Task statement: Please print the entries below exactly, from the line with "ATOM 181 C CA" through the line with "ATOM 185 C CA", including both of those lines and leaving out all others.

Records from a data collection
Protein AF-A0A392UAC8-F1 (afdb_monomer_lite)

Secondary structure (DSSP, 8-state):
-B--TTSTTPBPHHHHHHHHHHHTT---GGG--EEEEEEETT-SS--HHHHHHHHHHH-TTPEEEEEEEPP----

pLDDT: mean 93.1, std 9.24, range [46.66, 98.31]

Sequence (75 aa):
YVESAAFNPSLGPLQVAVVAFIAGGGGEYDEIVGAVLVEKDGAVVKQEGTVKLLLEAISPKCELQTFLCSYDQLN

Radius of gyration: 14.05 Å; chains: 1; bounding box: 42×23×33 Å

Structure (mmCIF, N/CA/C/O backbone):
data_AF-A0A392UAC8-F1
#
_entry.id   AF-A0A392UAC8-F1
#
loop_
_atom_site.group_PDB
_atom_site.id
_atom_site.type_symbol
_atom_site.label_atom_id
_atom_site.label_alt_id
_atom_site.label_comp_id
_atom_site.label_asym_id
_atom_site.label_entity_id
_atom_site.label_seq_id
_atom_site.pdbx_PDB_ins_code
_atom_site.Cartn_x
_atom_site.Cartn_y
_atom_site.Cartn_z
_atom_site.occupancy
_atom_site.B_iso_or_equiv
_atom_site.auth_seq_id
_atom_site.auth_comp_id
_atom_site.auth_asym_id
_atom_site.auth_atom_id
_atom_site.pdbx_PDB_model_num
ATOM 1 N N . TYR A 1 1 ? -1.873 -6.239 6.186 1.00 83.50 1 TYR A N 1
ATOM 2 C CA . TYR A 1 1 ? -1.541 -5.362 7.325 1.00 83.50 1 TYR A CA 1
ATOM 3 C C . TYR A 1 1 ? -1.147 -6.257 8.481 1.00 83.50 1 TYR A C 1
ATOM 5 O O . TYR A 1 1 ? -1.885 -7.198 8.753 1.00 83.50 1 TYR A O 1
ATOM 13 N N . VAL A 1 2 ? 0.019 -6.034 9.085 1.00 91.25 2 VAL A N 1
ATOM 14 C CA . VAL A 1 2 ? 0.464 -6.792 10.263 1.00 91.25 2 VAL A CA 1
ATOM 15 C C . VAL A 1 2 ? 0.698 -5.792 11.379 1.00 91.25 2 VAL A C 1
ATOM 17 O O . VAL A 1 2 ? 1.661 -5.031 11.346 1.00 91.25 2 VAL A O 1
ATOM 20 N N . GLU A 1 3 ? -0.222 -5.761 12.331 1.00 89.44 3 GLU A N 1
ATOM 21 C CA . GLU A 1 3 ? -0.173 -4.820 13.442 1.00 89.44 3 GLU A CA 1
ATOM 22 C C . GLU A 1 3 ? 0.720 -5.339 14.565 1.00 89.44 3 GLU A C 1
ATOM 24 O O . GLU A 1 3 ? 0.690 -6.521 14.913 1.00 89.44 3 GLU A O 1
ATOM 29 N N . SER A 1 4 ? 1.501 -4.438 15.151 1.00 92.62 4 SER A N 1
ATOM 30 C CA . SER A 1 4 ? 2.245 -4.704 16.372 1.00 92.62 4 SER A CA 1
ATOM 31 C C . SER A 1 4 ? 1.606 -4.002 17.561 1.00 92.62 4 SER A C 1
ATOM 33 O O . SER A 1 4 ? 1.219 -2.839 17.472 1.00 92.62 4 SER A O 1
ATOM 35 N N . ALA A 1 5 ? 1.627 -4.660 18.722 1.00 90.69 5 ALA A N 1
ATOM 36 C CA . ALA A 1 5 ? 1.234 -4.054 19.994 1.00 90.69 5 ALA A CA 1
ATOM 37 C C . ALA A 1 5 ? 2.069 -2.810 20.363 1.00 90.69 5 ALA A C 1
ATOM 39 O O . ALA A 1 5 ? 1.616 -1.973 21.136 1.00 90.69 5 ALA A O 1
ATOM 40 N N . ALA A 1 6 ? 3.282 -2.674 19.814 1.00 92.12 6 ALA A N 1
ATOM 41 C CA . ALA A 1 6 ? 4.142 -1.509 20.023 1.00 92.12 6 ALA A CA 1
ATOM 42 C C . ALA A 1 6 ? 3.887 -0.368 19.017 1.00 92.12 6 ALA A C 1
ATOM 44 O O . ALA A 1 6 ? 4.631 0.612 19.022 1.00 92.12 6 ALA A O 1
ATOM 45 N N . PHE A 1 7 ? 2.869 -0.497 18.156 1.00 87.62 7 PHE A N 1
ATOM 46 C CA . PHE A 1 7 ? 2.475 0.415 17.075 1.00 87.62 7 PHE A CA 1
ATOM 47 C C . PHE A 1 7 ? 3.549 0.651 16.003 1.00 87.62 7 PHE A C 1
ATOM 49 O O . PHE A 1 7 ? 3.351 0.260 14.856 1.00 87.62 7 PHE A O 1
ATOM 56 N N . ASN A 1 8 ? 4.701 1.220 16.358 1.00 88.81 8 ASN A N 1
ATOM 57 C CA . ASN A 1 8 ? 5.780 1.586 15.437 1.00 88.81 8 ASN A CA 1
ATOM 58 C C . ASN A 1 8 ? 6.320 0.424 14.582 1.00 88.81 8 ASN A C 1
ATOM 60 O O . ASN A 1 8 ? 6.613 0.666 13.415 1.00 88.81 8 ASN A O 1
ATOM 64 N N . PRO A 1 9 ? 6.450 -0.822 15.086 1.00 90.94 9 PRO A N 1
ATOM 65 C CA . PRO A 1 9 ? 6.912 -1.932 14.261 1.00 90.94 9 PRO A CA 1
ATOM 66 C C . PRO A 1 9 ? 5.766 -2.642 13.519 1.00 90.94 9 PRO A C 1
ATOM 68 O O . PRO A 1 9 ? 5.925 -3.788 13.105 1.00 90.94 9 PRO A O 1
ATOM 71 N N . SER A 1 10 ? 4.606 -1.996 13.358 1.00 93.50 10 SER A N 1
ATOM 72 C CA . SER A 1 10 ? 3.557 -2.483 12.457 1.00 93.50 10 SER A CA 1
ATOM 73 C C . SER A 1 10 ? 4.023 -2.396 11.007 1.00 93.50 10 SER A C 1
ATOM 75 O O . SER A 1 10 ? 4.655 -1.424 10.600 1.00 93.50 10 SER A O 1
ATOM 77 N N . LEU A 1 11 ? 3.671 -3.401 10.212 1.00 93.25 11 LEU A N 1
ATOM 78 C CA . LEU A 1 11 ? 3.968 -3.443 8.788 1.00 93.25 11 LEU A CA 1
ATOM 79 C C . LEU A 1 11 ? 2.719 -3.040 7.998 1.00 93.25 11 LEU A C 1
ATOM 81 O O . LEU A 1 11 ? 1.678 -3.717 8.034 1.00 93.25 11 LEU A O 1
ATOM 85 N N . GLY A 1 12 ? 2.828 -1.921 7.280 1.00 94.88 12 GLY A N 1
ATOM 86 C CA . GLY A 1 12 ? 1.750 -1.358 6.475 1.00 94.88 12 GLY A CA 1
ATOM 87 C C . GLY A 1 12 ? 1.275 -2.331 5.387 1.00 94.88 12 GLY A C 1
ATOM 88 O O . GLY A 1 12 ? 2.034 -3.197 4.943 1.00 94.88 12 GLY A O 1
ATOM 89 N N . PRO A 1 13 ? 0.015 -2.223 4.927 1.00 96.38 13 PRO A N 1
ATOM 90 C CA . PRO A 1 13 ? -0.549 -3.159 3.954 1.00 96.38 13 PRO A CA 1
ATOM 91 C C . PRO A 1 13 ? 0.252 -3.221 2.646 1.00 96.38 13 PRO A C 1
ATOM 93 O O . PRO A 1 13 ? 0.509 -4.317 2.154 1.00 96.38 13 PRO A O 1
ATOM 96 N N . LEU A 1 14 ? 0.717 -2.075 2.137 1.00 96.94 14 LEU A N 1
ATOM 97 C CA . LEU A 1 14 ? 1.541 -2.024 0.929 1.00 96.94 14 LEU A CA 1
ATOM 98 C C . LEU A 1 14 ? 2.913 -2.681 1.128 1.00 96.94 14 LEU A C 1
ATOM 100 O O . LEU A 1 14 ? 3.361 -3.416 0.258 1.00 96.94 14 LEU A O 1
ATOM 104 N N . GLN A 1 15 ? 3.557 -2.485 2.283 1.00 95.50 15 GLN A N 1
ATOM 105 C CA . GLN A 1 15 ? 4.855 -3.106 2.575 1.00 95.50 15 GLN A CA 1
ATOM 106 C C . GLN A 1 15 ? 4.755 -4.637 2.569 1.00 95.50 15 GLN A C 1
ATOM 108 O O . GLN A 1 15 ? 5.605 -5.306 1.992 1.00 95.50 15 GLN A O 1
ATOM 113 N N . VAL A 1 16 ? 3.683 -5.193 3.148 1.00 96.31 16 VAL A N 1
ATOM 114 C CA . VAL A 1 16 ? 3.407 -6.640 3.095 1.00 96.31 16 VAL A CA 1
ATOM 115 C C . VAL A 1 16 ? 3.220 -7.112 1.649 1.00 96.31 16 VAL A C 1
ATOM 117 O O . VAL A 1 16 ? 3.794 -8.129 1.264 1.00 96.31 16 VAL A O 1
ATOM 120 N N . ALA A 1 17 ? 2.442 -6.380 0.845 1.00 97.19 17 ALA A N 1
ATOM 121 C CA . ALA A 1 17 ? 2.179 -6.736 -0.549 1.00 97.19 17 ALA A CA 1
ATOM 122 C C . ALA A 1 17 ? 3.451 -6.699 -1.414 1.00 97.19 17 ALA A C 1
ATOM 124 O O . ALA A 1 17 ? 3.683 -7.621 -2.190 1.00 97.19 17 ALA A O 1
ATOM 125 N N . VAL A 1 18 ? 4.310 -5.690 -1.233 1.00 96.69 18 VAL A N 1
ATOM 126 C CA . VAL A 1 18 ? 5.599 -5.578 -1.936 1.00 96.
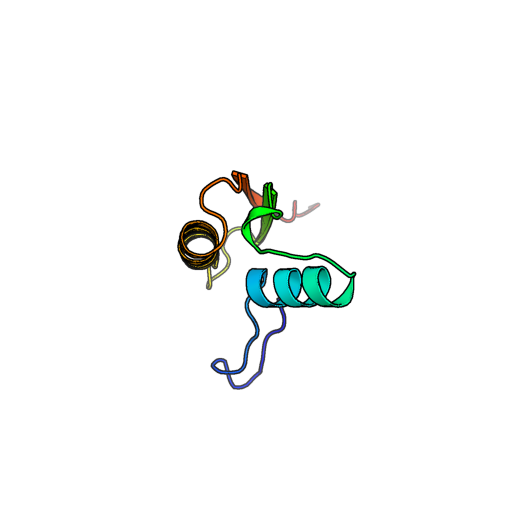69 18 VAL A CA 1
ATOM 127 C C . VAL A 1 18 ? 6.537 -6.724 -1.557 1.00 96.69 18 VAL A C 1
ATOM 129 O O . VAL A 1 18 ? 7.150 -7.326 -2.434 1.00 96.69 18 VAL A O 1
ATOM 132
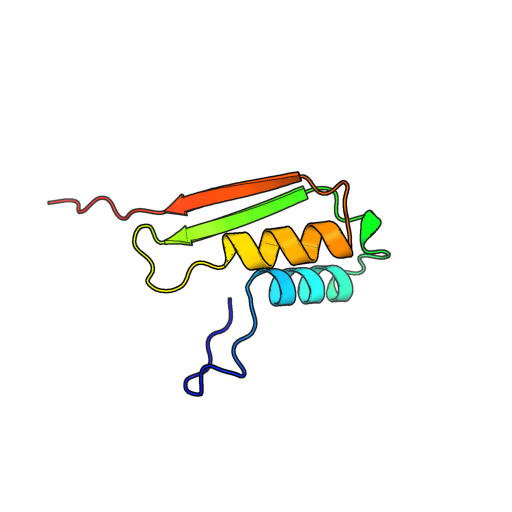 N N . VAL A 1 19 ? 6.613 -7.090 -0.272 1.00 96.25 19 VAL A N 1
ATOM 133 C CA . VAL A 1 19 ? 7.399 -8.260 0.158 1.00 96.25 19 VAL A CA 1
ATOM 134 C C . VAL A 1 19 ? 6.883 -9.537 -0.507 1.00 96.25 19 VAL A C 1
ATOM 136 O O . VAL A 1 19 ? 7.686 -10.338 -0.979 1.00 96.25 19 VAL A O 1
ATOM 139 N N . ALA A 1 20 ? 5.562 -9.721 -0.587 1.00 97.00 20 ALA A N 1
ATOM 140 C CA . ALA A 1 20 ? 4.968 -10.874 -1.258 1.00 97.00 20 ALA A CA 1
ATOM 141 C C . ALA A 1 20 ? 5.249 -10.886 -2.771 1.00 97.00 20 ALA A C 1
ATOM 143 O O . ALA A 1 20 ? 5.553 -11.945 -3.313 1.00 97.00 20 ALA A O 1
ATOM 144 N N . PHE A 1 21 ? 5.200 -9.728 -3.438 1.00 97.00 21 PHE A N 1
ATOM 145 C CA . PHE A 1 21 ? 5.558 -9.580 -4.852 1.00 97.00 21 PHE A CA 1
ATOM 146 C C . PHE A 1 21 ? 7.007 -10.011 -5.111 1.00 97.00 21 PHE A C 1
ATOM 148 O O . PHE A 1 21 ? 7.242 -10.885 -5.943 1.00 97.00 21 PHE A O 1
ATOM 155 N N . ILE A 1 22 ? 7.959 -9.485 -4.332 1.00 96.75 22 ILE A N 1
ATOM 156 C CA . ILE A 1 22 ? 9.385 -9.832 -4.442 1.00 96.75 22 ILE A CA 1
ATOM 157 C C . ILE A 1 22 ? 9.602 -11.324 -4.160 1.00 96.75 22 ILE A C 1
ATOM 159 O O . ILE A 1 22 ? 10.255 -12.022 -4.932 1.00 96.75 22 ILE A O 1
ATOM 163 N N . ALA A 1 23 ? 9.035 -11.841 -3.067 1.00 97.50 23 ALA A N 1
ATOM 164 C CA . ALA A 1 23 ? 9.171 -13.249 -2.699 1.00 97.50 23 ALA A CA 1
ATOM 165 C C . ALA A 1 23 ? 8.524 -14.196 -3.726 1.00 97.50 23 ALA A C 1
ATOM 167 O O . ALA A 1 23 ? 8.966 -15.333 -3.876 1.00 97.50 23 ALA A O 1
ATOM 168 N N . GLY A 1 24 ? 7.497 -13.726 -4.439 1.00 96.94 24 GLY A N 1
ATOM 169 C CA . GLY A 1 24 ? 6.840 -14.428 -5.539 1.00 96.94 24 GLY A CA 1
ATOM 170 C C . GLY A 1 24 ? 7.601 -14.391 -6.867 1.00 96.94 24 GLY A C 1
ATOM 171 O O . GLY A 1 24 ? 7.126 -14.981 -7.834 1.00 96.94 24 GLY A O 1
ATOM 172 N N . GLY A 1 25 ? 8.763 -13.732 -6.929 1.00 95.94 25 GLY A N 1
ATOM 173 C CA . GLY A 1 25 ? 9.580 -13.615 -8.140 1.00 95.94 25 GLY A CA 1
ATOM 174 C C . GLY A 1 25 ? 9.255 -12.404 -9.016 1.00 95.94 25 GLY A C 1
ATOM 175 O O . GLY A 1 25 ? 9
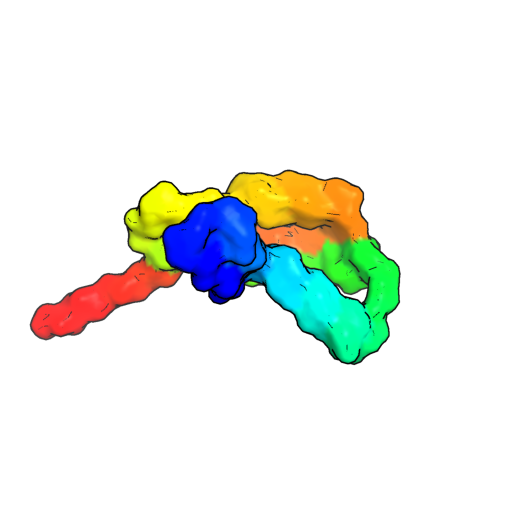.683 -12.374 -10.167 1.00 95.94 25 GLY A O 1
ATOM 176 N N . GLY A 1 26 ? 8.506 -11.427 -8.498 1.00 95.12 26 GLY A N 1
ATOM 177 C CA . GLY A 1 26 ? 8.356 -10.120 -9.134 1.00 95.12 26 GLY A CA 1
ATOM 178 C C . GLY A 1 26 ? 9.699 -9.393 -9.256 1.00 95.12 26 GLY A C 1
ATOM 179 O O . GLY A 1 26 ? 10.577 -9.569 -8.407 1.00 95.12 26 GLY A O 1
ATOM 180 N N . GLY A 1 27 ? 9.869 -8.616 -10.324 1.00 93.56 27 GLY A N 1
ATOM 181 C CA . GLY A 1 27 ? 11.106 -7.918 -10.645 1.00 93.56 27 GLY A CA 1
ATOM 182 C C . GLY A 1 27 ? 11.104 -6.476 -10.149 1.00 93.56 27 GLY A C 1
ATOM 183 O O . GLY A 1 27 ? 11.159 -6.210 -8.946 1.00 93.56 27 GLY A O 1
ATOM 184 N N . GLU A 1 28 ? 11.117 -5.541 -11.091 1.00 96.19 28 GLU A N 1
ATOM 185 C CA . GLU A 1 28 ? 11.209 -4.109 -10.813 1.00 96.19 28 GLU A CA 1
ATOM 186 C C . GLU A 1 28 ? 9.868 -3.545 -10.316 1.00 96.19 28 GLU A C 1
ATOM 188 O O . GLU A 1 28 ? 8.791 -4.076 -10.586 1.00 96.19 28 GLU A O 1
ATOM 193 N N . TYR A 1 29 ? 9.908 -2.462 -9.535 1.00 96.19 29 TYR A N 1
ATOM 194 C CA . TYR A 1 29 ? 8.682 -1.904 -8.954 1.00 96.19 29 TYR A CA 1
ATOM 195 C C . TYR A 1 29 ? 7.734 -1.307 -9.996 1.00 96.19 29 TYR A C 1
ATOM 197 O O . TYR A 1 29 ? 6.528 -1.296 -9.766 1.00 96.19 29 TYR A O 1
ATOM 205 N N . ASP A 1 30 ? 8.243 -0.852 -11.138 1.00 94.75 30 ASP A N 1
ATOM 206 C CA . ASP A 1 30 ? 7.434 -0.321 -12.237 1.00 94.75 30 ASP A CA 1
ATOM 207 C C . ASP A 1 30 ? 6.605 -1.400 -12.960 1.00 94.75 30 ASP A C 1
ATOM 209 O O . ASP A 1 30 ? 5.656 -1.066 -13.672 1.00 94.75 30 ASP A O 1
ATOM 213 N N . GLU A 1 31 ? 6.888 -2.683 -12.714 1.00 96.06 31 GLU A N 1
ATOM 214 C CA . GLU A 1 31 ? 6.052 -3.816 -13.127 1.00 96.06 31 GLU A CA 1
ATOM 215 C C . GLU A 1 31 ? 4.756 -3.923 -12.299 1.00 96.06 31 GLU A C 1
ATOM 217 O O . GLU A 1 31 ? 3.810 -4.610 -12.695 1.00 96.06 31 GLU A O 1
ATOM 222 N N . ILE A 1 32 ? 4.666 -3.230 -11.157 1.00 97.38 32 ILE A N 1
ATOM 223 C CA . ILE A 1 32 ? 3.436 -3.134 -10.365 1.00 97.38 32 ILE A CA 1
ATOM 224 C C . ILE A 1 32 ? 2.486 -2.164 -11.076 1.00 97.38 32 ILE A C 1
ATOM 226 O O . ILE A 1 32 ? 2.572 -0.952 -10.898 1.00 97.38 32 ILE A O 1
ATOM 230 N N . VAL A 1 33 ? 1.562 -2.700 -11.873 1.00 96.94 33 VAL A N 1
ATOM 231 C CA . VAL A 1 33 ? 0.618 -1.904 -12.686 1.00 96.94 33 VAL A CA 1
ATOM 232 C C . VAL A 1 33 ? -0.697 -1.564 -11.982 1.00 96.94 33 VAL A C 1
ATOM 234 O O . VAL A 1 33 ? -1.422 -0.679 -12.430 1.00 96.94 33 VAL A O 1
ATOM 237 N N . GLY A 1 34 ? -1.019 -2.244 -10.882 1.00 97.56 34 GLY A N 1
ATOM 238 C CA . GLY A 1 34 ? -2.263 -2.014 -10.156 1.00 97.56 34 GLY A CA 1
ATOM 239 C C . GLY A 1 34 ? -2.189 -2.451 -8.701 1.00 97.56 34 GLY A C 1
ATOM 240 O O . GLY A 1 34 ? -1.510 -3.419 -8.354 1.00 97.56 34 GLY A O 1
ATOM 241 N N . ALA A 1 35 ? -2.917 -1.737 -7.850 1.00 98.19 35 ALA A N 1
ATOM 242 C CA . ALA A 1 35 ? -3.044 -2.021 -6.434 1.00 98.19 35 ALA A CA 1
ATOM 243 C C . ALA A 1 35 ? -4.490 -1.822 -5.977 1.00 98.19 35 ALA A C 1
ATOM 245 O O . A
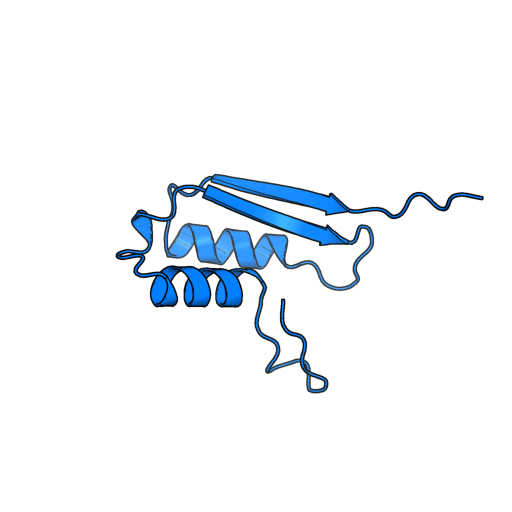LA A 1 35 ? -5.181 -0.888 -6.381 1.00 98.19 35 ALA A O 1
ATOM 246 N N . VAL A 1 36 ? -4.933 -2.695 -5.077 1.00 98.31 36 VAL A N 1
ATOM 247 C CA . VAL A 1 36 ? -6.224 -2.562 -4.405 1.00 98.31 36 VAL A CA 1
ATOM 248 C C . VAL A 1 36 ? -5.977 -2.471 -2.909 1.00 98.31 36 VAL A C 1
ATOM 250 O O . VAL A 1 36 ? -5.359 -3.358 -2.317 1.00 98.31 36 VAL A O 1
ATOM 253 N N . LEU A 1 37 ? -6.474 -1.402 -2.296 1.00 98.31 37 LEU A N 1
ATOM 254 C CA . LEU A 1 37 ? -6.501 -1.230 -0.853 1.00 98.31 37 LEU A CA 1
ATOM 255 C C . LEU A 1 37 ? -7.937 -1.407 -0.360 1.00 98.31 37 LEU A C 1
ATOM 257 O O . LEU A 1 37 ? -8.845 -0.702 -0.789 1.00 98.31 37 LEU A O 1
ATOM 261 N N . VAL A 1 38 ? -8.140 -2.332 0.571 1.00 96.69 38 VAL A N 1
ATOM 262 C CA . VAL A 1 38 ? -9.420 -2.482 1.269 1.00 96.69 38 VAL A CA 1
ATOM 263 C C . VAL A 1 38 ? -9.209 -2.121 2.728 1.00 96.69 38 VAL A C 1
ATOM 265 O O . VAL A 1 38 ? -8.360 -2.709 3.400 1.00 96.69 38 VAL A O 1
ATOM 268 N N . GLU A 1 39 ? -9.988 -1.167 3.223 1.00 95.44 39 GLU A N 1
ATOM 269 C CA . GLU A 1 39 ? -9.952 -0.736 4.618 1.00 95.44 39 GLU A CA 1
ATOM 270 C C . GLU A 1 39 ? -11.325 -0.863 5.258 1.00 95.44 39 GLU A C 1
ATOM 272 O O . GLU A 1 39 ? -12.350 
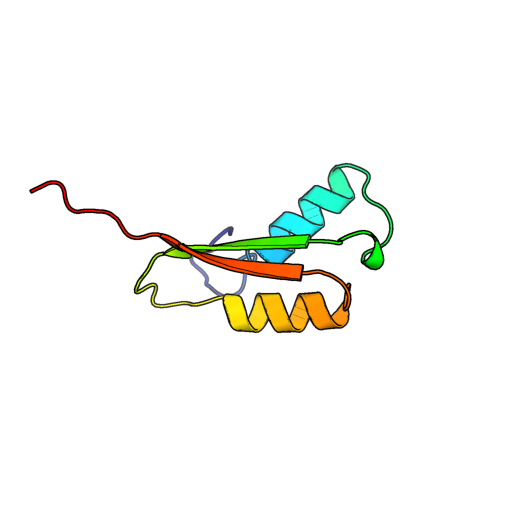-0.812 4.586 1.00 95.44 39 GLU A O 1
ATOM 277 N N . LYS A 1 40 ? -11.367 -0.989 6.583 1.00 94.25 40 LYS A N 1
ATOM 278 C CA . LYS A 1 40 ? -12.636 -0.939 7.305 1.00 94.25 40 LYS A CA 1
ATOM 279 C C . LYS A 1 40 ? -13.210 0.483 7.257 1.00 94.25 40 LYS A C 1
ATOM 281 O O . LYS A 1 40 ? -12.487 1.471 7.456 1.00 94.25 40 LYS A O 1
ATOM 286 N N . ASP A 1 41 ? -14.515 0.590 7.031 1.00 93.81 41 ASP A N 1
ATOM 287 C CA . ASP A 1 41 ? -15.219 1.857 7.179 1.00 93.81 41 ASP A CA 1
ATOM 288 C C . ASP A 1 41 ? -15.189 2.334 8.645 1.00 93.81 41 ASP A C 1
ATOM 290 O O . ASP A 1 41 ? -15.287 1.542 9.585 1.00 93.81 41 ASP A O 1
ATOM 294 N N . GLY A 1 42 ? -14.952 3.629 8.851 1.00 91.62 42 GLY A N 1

Reply:
ATOM 181 C CA . GLY A 1 27 ? 11.106 -7.918 -10.645 1.00 93.56 27 GLY A CA 1
ATOM 182 C C . GLY A 1 27 ? 11.104 -6.476 -10.149 1.00 93.56 27 GLY A C 1
ATOM 183 O O . GLY A 1 27 ? 11.159 -6.210 -8.946 1.00 93.56 27 GLY A O 1
ATOM 184 N N . GLU A 1 28 ? 11.117 -5.541 -11.091 1.00 96.19 28 GLU A N 1
ATOM 185 C CA . GLU A 1 28 ? 11.209 -4.109 -10.813 1.00 96.19 28 GLU A CA 1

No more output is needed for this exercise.